TASK DETAILS: Your task is to repeat the entries exactly from their first line through the line with "ATOM 25 C CA", and to stop there.

[Dataset entries]
□ □ □ □ □

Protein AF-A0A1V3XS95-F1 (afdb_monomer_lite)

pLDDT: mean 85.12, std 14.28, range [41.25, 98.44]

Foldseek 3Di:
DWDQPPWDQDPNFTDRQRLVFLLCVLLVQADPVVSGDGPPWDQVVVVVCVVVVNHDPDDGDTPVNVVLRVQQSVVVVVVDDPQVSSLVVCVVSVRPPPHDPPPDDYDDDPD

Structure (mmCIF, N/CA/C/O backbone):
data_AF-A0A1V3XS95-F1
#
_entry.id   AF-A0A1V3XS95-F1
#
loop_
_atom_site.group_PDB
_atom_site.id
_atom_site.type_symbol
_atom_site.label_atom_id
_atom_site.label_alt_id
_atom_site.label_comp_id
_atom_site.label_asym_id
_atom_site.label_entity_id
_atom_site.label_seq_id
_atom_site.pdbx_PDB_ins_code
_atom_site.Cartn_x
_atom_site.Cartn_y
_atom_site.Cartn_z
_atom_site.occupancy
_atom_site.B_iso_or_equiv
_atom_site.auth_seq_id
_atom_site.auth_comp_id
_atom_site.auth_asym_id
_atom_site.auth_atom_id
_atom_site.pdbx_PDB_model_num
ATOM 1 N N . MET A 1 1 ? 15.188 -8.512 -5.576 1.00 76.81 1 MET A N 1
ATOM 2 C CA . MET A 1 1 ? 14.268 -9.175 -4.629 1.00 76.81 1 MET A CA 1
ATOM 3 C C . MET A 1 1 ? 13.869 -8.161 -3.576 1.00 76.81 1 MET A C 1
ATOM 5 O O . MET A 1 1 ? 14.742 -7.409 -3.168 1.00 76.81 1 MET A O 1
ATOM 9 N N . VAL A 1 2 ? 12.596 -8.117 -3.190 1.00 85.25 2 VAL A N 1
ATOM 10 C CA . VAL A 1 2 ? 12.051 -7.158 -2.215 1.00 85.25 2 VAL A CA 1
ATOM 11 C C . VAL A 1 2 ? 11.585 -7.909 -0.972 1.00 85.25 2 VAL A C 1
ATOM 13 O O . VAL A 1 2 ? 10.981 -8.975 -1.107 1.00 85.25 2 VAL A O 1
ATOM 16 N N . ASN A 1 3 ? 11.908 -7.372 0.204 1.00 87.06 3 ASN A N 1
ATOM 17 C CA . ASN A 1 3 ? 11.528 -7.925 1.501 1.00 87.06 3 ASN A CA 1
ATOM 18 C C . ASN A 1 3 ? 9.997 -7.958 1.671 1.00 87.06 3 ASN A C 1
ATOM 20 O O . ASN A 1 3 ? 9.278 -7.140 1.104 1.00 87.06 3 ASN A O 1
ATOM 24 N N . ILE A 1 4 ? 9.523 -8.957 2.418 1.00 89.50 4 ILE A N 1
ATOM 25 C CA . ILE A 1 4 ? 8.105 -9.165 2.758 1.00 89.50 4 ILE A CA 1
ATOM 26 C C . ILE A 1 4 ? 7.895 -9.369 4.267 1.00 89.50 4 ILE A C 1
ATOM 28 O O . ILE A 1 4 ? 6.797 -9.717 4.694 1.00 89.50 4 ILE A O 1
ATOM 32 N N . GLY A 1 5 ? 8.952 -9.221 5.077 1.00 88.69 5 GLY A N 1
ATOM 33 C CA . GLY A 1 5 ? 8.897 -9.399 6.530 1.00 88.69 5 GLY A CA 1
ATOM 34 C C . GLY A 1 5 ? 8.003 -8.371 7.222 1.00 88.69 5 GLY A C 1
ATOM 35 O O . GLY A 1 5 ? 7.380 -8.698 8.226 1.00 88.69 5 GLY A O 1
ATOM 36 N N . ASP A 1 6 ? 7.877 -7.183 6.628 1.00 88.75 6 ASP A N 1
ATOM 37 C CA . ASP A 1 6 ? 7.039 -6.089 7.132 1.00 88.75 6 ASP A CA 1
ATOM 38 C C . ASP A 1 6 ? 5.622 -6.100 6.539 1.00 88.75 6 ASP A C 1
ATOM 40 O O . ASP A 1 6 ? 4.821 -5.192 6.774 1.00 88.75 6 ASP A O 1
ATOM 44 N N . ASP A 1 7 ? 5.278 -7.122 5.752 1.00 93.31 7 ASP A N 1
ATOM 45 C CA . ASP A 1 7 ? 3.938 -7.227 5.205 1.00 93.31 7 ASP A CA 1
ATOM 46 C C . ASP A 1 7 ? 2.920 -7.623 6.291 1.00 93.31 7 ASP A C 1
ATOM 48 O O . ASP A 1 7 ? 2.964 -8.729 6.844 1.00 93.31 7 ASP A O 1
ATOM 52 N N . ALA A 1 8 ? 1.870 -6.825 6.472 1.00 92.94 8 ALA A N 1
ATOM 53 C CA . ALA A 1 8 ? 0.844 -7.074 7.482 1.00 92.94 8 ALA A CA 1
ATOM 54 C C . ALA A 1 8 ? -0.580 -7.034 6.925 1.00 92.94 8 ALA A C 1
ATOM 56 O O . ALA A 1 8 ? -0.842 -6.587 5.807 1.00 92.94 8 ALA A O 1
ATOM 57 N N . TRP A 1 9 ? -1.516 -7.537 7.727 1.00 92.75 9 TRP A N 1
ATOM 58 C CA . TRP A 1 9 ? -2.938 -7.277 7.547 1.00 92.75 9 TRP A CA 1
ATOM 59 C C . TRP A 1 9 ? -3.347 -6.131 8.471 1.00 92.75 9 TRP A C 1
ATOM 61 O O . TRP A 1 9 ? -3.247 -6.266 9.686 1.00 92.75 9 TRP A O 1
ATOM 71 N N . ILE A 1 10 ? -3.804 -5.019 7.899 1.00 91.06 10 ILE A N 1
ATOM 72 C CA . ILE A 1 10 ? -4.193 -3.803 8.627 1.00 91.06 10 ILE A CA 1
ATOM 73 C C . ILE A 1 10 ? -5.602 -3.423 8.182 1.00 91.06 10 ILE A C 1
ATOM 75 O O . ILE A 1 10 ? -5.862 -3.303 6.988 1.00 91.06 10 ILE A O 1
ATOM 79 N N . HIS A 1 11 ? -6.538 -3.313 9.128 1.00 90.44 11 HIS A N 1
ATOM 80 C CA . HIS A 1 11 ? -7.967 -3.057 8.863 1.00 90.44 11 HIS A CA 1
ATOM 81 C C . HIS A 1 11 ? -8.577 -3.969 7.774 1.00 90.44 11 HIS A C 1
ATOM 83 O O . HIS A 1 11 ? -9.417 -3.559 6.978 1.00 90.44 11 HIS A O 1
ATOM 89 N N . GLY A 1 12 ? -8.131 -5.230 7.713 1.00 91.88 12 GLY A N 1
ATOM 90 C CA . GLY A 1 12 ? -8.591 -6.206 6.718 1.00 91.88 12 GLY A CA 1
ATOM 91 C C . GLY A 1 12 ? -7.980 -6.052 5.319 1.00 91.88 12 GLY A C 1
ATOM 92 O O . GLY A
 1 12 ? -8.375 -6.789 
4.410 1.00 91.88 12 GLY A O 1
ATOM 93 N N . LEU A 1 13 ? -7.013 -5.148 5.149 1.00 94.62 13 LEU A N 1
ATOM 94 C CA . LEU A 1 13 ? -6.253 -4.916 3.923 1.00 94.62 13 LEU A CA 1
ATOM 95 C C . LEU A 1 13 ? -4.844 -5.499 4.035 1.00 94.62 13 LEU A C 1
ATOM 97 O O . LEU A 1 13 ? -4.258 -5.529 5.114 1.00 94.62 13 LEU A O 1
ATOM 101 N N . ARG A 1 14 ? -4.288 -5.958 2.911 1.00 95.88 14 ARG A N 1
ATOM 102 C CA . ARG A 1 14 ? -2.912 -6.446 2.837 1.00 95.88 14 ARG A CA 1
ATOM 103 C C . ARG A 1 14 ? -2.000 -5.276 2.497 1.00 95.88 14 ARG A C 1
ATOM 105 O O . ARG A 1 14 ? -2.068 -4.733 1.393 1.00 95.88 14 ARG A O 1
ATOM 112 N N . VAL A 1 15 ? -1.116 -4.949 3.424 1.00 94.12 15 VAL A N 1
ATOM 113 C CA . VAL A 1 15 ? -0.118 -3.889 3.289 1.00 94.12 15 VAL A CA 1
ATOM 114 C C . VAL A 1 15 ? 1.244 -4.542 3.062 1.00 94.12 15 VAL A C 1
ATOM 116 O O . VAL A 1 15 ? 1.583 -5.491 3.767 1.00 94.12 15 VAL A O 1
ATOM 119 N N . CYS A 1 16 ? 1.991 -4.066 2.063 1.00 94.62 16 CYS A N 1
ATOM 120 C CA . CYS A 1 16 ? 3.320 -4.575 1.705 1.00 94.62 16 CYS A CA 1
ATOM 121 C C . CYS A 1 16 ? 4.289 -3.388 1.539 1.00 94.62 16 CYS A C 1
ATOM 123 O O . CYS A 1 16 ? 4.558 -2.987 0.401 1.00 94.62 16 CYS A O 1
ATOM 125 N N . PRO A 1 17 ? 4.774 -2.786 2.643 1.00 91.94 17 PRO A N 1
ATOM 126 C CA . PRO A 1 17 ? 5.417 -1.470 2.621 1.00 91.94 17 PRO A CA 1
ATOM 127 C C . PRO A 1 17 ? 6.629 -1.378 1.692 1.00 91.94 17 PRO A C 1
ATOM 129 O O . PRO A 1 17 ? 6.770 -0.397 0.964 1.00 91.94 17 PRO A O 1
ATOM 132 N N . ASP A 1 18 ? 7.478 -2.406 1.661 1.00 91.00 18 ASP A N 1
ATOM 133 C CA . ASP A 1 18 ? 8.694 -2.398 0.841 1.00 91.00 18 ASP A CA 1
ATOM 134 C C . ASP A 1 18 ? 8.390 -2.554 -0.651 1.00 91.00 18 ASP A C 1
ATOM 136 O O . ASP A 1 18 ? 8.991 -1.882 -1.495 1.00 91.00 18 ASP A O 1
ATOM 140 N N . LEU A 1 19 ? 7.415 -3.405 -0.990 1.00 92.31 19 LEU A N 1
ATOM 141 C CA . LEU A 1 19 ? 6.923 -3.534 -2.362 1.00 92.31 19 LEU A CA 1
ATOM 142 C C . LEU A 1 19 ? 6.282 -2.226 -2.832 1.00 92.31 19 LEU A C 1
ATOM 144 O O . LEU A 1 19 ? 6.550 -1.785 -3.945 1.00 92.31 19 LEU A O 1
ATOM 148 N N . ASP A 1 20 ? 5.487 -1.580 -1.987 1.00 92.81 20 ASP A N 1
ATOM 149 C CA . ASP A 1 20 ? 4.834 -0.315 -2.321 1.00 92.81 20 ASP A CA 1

□ □ □ □ □

RESULT FOR THIS TASK:
Protein AF-A0A1V3XS95-F1 (afdb_monomer_lite)

pLDDT: mean 85.12, std 14.28, range [41.25, 98.44]

Foldseek 3Di:
DWDQPPWDQDPNFTDRQRLVFLLCVLLVQADPVVSGDGPPWDQVVVVVCVVVVNHDPDDGDTPVNVVLRVQQSVVVVVVDDPQVSSLVVCVVSVRPPPHDPPPDDYDDDPD

Structure (mmCIF, N/CA/C/O backbone):
data_AF-A0A1V3XS95-F1
#
_entry.id   AF-A0A1V3XS95-F1
#
loop_
_atom_site.group_PDB
_atom_site.id
_atom_site.type_symbol
_atom_site.label_atom_id
_atom_site.label_alt_id
_atom_site.label_comp_id
_atom_site.label_asym_id
_atom_site.label_entity_id
_atom_site.label_seq_id
_atom_site.pdbx_PDB_ins_code
_atom_site.Cartn_x
_atom_site.Cartn_y
_atom_site.Cartn_z
_atom_site.occupancy
_atom_site.B_iso_or_equiv
_atom_site.auth_seq_id
_atom_site.auth_comp_id
_atom_site.auth_asym_id
_atom_site.auth_atom_id
_atom_site.pdbx_PDB_model_num
ATOM 1 N N . MET A 1 1 ? 15.188 -8.512 -5.576 1.00 76.81 1 MET A N 1
ATOM 2 C CA . MET A 1 1 ? 14.268 -9.175 -4.629 1.00 76.81 1 MET A CA 1
ATOM 3 C C . MET A 1 1 ? 13.869 -8.161 -3.576 1.00 76.81 1 MET A C 1
ATOM 5 O O . MET A 1 1 ? 14.742 -7.409 -3.168 1.00 76.81 1 MET A O 1
ATOM 9 N N . VAL A 1 2 ? 12.596 -8.117 -3.190 1.00 85.25 2 VAL A N 1
ATOM 10 C CA . VAL A 1 2 ? 12.051 -7.158 -2.215 1.00 85.25 2 VAL A CA 1
ATOM 11 C C . VAL A 1 2 ? 11.585 -7.909 -0.972 1.00 85.25 2 VAL A C 1
ATOM 13 O O . VAL A 1 2 ? 10.981 -8.975 -1.107 1.00 85.25 2 VAL A O 1
ATOM 16 N N . ASN A 1 3 ? 11.908 -7.372 0.204 1.00 87.06 3 ASN A N 1
ATOM 17 C CA . ASN A 1 3 ? 11.528 -7.925 1.501 1.00 87.06 3 ASN A CA 1
ATOM 18 C C . ASN A 1 3 ? 9.997 -7.958 1.671 1.00 87.06 3 ASN A C 1
ATOM 20 O O . ASN A 1 3 ? 9.278 -7.140 1.104 1.00 87.06 3 ASN A O 1
ATOM 24 N N . ILE A 1 4 ? 9.523 -8.957 2.418 1.00 89.50 4 ILE A N 1
ATOM 25 C CA . ILE A 1 4 ? 8.105 -9.165 2.758 1.00 89.50 4 ILE A CA 1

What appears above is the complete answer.